Posted by: Hannah K. O’Luthon | Jun 9 2008 11:35 utc | 9

whether its the repugs or the dems, it’s always about how do we exploit and screw the chinese at the same time

Posted by: denk | Jun 9 2008 16:06 utc | 10

The thinking of Zheng Bijian, one of China’s leading academics, on the relations between China and the US – he is trying to be reassuring to the US policy makers. He has been published in “Foreign Affairs” as well.
China’s Peaceful Rise

Posted by: Owl | Jun 9 2008 22:03 utc | 11

Mike Ruppert described the basic situation over two years ago, and it is this:
The US has abandoned all long-range planning. As the US economic and strategic situation deteriorates, its leadership elites find they have backed themselves into a corner. Only some dramatic action will serve, and that, in one form or another, means war.
What form will the war take? There are a zillion ideas, and probably it is not settled. But all attention is now devoted to choosing the form, and in conducting it. This is all short range, but there is no long range. The US either dominates all the world’s resources and soon, or collapses permanently. So the war for resources consumes all thought. There is nothing beyond it. And this is why LOGICALLY all major US Government functions are moved to the Pentagon.
Aside from a bit of black ops, the CIA was mostly concerned with long-range strategy, and collecting information relevant to that strategy. There is no long range: Thus the CIA no longer has a function.
Domestic programs do not matter. Social functioning of the US as a political economy does not matter. Global warming certainly does not matter. ALL of these things lie beyond the horizon of the war, and hence are imponderable and irrelevant.
The US Government no longer has any other function but to conduct this war for resources, and no time frame beyond the war itself.
Hannah K. O’Luthon #8?–Cassandras, yes. What needs to be done is simple and obvious, but won’t be done. Everything follows from that–from the refusal to do the needful thing to avoid disaster. So instead the Fates will deliver the destruction that has been sought and requested of them.
This creates times in which anyone can be Cassandra. This is not much fun. Still, the small things one can do become very important. But they are, and remain, small. Nothing changes that now.

Posted by: Gaianne | Jun 10 2008 3:56 utc | 12

some one should ask the offense, er, i mean defence secretary , so who has been zooming whom mr gates ?
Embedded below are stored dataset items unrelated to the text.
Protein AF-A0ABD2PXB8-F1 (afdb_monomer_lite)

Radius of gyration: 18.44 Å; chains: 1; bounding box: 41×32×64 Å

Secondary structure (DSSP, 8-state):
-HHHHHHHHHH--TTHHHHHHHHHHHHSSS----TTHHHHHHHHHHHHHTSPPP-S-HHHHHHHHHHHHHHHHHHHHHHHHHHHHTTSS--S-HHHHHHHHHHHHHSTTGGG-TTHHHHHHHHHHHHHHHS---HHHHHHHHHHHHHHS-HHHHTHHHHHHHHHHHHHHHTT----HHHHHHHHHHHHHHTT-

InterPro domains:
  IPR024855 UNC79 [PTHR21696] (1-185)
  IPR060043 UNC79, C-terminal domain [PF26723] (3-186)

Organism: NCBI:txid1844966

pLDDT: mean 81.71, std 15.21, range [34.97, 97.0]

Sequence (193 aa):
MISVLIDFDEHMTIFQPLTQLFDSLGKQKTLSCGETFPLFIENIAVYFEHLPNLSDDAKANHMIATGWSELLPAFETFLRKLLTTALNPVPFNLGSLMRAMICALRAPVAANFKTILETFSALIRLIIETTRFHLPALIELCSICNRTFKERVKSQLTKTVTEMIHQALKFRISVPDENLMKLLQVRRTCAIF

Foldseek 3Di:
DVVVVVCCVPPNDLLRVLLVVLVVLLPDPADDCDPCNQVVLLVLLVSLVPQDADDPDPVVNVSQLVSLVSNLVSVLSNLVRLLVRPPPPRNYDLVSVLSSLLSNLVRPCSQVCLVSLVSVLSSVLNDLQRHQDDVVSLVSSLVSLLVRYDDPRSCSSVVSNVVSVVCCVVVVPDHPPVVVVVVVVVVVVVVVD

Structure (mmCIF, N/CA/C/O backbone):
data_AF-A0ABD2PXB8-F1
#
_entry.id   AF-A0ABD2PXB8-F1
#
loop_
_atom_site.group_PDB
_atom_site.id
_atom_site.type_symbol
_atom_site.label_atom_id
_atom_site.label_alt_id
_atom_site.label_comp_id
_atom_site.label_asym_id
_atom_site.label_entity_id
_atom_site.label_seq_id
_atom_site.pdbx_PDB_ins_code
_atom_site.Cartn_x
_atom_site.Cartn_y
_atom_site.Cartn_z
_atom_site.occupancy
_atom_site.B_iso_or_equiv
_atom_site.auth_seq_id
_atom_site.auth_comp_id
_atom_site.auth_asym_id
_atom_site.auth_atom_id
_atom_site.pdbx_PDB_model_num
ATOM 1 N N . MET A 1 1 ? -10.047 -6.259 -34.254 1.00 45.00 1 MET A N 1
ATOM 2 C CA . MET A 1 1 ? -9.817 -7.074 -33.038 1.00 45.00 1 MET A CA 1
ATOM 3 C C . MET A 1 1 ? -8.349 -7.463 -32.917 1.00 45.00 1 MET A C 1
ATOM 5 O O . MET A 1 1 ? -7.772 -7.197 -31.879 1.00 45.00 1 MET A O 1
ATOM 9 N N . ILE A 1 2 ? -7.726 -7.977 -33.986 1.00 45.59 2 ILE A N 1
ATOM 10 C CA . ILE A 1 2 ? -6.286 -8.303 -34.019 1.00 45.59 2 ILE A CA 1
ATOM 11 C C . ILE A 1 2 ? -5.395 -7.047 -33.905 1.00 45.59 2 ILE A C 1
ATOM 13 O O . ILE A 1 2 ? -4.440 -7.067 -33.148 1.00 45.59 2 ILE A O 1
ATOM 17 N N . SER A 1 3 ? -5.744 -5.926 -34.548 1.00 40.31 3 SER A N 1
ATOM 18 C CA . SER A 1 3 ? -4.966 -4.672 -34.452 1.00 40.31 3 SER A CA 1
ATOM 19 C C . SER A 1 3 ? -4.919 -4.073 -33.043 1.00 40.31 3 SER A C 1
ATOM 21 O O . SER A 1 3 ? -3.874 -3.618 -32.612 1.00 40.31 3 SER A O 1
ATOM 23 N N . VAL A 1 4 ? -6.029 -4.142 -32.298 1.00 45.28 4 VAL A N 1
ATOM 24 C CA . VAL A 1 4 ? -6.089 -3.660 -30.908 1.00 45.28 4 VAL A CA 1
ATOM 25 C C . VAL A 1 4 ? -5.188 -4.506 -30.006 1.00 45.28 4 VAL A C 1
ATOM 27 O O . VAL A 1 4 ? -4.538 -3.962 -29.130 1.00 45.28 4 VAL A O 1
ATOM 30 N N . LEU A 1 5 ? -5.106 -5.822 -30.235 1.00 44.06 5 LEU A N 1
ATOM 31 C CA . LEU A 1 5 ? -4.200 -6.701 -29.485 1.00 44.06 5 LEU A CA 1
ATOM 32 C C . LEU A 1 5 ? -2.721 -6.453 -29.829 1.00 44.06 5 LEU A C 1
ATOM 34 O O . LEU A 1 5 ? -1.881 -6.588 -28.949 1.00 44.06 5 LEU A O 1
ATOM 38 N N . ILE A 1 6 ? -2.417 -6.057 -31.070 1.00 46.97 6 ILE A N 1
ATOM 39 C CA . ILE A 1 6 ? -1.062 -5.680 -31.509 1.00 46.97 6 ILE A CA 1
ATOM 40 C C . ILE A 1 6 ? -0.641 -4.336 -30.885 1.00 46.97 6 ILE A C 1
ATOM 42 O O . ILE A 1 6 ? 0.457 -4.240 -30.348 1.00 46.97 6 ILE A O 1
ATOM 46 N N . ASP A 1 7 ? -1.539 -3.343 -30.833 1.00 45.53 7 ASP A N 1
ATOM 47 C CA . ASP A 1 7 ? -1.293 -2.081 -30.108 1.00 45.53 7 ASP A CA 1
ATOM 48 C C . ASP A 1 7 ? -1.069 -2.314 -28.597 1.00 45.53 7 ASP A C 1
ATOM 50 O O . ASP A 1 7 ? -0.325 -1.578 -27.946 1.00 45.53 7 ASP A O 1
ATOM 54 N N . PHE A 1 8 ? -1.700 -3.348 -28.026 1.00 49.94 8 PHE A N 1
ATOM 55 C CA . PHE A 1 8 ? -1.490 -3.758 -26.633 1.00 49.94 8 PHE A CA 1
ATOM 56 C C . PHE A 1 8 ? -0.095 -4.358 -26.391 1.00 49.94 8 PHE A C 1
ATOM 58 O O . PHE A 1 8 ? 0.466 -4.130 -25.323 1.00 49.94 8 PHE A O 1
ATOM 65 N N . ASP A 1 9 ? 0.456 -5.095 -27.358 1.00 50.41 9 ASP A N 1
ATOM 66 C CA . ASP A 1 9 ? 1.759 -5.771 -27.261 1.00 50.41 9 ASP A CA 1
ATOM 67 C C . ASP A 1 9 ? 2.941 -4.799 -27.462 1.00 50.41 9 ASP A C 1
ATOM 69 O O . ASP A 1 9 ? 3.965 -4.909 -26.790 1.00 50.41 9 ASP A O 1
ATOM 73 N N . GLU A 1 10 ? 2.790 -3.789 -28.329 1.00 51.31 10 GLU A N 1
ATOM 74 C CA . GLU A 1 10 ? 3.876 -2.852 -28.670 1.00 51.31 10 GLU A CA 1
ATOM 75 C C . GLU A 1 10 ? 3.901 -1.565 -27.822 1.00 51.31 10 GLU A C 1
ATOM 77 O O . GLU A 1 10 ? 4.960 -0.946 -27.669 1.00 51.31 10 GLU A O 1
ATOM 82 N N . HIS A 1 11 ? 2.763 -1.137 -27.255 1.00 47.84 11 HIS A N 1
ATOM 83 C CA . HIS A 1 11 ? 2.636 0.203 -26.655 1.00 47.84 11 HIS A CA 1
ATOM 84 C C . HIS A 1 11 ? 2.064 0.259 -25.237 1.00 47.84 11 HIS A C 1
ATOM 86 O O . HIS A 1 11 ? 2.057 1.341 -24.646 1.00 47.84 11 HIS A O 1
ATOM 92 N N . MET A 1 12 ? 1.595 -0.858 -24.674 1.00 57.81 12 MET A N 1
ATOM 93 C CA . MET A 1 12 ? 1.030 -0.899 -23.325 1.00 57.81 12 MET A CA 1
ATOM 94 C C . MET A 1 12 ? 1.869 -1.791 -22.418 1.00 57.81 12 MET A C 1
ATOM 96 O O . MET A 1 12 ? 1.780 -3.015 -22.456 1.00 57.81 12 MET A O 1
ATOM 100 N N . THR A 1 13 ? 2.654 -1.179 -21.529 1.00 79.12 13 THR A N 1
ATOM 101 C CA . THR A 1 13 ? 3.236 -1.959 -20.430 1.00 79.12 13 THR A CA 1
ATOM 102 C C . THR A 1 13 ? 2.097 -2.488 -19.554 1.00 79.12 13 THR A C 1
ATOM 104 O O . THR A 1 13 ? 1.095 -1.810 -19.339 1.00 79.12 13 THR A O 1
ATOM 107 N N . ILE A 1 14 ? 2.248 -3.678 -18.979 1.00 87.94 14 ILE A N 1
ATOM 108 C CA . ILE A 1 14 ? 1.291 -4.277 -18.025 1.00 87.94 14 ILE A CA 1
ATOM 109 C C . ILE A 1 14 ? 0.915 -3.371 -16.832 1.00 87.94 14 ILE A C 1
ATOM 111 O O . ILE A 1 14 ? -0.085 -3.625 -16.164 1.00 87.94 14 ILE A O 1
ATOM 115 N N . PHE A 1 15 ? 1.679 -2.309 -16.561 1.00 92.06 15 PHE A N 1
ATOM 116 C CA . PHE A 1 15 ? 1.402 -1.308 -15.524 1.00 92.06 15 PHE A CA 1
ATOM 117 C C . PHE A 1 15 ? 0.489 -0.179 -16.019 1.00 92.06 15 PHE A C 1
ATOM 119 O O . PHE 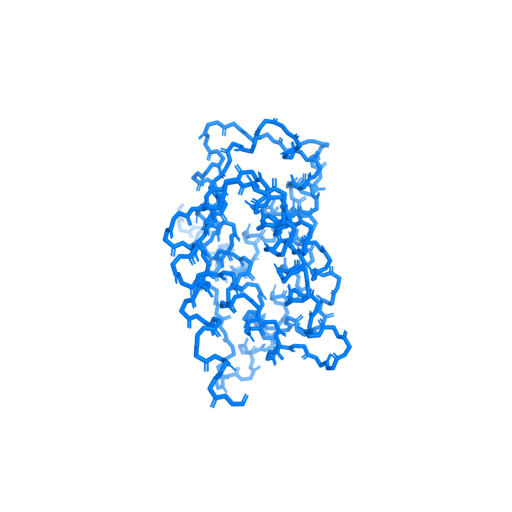A 1 15 ? -0.284 0.389 -15.246 1.00 92.06 15 PHE A O 1
ATOM 126 N N . GLN A 1 16 ? 0.552 0.129 -17.314 1.00 90.69 16 GLN A N 1
ATOM 127 C CA . GLN A 1 16 ? -0.068 1.298 -17.924 1.00 90.69 16 GLN A CA 1
ATOM 128 C C . GLN A 1 16 ? -1.598 1.358 -17.779 1.00 90.69 16 GLN A C 1
ATOM 130 O O . GLN A 1 16 ? -2.087 2.462 -17.529 1.00 90.69 16 GLN A O 1
ATOM 135 N N . PRO A 1 17 ? -2.374 0.251 -17.829 1.00 91.12 17 PRO A N 1
ATOM 136 C CA . PRO A 1 17 ? -3.813 0.309 -17.568 1.00 91.12 17 PRO A CA 1
ATOM 137 C C . PRO A 1 17 ? -4.153 0.895 -16.191 1.00 91.12 17 PRO A C 1
ATOM 139 O O . PRO A 1 17 ? -5.023 1.760 -16.088 1.00 91.12 17 PRO A O 1
ATOM 142 N N . LEU A 1 18 ? -3.440 0.482 -15.135 1.00 93.69 18 LEU A N 1
ATOM 143 C CA . LEU A 1 18 ? -3.646 1.035 -13.796 1.00 93.69 18 LEU A CA 1
ATOM 144 C C . LEU A 1 18 ? -3.088 2.454 -13.668 1.00 93.69 18 LEU A C 1
ATOM 146 O O . LEU A 1 18 ? -3.744 3.299 -13.063 1.00 93.69 18 LEU A O 1
ATOM 150 N N . THR A 1 19 ? -1.923 2.744 -14.254 1.00 93.94 19 THR A N 1
ATOM 151 C CA . THR A 1 19 ? -1.341 4.095 -14.217 1.00 93.94 19 THR A CA 1
ATOM 152 C C . THR A 1 19 ? -2.285 5.112 -14.864 1.00 93.94 19 THR A C 1
ATOM 154 O O . THR A 1 19 ? -2.651 6.103 -14.236 1.00 93.94 19 THR A O 1
ATOM 157 N N . GLN A 1 20 ? -2.787 4.829 -16.071 1.00 92.62 20 GLN A N 1
ATOM 158 C CA . GLN A 1 20 ? -3.733 5.704 -16.772 1.00 92.62 20 GLN A CA 1
ATOM 159 C C . GLN A 1 20 ? -5.070 5.836 -16.037 1.00 92.62 20 GLN A C 1
ATOM 161 O O . GLN A 1 20 ? -5.656 6.925 -16.003 1.00 92.62 20 GLN A O 1
ATOM 166 N N . LEU A 1 21 ? -5.558 4.745 -15.440 1.00 93.06 21 LEU A N 1
ATOM 167 C CA . LEU A 1 21 ? -6.755 4.762 -14.607 1.00 93.06 21 LEU A CA 1
ATOM 168 C C . LEU A 1 21 ? -6.578 5.711 -13.417 1.00 93.06 21 LEU A C 1
ATOM 170 O O . LEU A 1 21 ? -7.416 6.590 -13.198 1.00 93.06 21 LEU A O 1
ATOM 174 N N . PHE A 1 22 ? -5.482 5.572 -12.670 1.00 95.25 22 PHE A N 1
ATOM 175 C CA . PHE A 1 22 ? -5.210 6.413 -11.509 1.00 95.25 22 PHE A CA 1
ATOM 176 C C . PHE A 1 22 ? -4.936 7.861 -11.877 1.00 95.25 22 PHE A C 1
ATOM 178 O O . PHE A 1 22 ? -5.427 8.739 -11.176 1.00 95.25 22 PHE A O 1
ATOM 185 N N . ASP A 1 23 ? -4.266 8.136 -12.992 1.00 92.44 23 ASP A N 1
ATOM 186 C CA . ASP A 1 23 ? -4.092 9.502 -13.489 1.00 92.44 23 ASP A CA 1
ATOM 187 C C . ASP A 1 23 ? -5.428 10.139 -13.876 1.00 92.44 23 ASP A C 1
ATOM 189 O O . ASP A 1 23 ? -5.681 11.313 -13.590 1.00 92.44 23 ASP A O 1
ATOM 193 N N . SER A 1 24 ? -6.317 9.369 -14.505 1.00 91.31 24 SER A N 1
ATOM 194 C CA . SER A 1 24 ? -7.647 9.840 -14.899 1.00 91.31 24 SER A CA 1
ATOM 195 C C . SER A 1 24 ? -8.500 10.172 -13.673 1.00 91.31 24 SER A C 1
ATOM 197 O O . SER A 1 24 ? -9.053 11.270 -13.579 1.00 91.31 24 SER A O 1
ATOM 199 N N . LEU A 1 25 ? -8.534 9.283 -12.677 1.00 90.25 25 LEU A N 1
ATOM 200 C CA . LEU A 1 25 ? -9.171 9.540 -11.379 1.00 90.25 25 LEU A CA 1
ATOM 201 C C . LEU A 1 25 ? -8.477 10.688 -10.625 1.00 90.25 25 LEU A C 1
ATOM 203 O O . LEU A 1 25 ? -9.116 11.553 -10.020 1.00 90.25 25 LEU A O 1
ATOM 207 N N . GLY A 1 26 ? -7.155 10.766 -10.748 1.00 86.88 26 GLY A N 1
ATOM 208 C CA . GLY A 1 26 ? -6.260 11.810 -10.258 1.00 86.88 26 GLY A CA 1
ATOM 209 C C . GLY A 1 26 ? -6.522 13.194 -10.858 1.00 86.88 26 GLY A C 1
ATOM 210 O O . GLY A 1 26 ? -6.179 14.198 -10.236 1.00 86.88 26 GLY A O 1
ATOM 211 N N . LYS A 1 27 ? -7.286 13.298 -11.951 1.00 88.12 27 LYS A N 1
ATOM 212 C CA . LYS A 1 27 ? -7.739 14.577 -12.535 1.00 88.12 27 LYS A CA 1
ATOM 213 C C . LYS A 1 27 ? -9.171 14.973 -12.153 1.00 88.12 27 LYS A C 1
ATOM 215 O O . LYS A 1 27 ? -9.513 16.150 -12.222 1.00 88.12 27 LYS A O 1
ATOM 220 N N . GLN A 1 28 ? -10.004 14.037 -11.696 1.00 87.56 28 GLN A N 1
ATOM 221 C CA . GLN A 1 28 ? -11.398 14.325 -11.316 1.00 87.56 28 GLN A CA 1
ATOM 222 C C . GLN A 1 28 ? -11.493 15.211 -10.063 1.00 87.56 28 GLN A C 1
ATOM 224 O O . GLN A 1 28 ? -10.802 14.967 -9.082 1.00 87.56 28 GLN A O 1
ATOM 229 N N . LYS A 1 29 ? -12.365 16.226 -10.032 1.00 82.25 29 LYS A N 1
ATOM 230 C CA . LYS A 1 29 ? -12.505 17.089 -8.836 1.00 82.25 29 LYS A CA 1
ATOM 231 C C . LYS A 1 29 ? -12.948 16.308 -7.593 1.00 82.25 29 LYS A C 1
ATOM 233 O O . LYS A 1 29 ? -12.476 16.586 -6.497 1.00 82.25 29 LYS A O 1
ATOM 238 N N . THR A 1 30 ? -13.821 15.326 -7.788 1.00 78.94 30 THR A N 1
ATOM 239 C CA . THR A 1 30 ? -14.343 14.423 -6.761 1.00 78.94 30 THR A CA 1
ATOM 240 C C . THR A 1 30 ? -14.403 13.008 -7.325 1.00 78.94 30 THR A C 1
ATOM 242 O O . THR A 1 30 ? -14.639 12.831 -8.522 1.00 78.94 30 THR A O 1
ATOM 245 N N . LEU A 1 31 ? -14.179 11.999 -6.481 1.00 83.62 31 LEU A N 1
ATOM 246 C CA . LEU A 1 31 ? -14.366 10.607 -6.883 1.00 83.62 31 LEU A CA 1
ATOM 247 C C . LEU A 1 31 ? -15.849 10.241 -6.777 1.00 83.62 31 LEU A C 1
ATOM 249 O O . LEU A 1 31 ? -16.516 10.562 -5.796 1.00 83.62 31 LEU A O 1
ATOM 253 N N . SER A 1 32 ? -16.378 9.570 -7.797 1.00 80.88 32 SER A N 1
ATOM 254 C CA . SER A 1 32 ? -17.756 9.071 -7.770 1.00 80.88 32 SER A CA 1
ATOM 255 C C . SER A 1 32 ? -17.788 7.695 -7.109 1.00 80.88 32 SER A C 1
ATOM 257 O O . SER A 1 32 ? -17.558 6.680 -7.760 1.00 80.88 32 SER A O 1
ATOM 259 N N . CYS A 1 33 ? -18.064 7.660 -5.808 1.00 78.38 33 CYS A N 1
ATOM 260 C CA . CYS A 1 33 ? -18.088 6.430 -5.016 1.00 78.38 33 CYS A CA 1
ATOM 261 C C . CYS A 1 33 ? -19.490 5.783 -4.990 1.00 78.38 33 CYS A C 1
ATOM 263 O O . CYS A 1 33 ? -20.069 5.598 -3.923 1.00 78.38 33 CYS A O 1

Posted by: denk | Jun 10 2008 5:46 utc | 13

well put, Gaianne. the “craziest” among us are feeling increasingly vindicated of that label. shrub, on his latest jaunt across the pond, gets to solidify euro ties and visit with rat again. Obomb disappears around the same time and place as the Bilderberg gathering of like-minded business folk meet and performs smashingly for aipac. doesn’t matter what actually transpires, only that perception of conspiracy/powerlessness is reinforced. we’re all ringing the bell of inevitability now. we are victims of our own observations tracking the audacity of greedmoneypower hungry corporate entities that must, by their drastic relation to the global hell of mass starvation, lack the limiting emotion we humans call empathy to breathe the same air we do.
this creates times in which anyone can be Cassandra…
couldn’t agree more. so as Cassandras let’s focus on how to package, linguistically, this information, so it’s digestible to those trapped in the tar pit of denial. let’s lube up some creative counter-memes to slip past the defenses and reprogram the objectified target of advertisers seeding minds with a destructive want any kid can understand is bad after reading THE LORAX.
it’s incredible how vulnerable the national psyche is right now. when i read letters to the editor in my local paper blaming environmentalists for stopping drilling in Alaska and other preservation efforts as a major factor in oil prices, i drop my jaw and shake my head. in a mad max future that’s no longer laughingly implausible, will these people be my new enemies?
what, ultimately, is the benefit of this kind of speculation? i don’t know. no one ever listened to Cassandra.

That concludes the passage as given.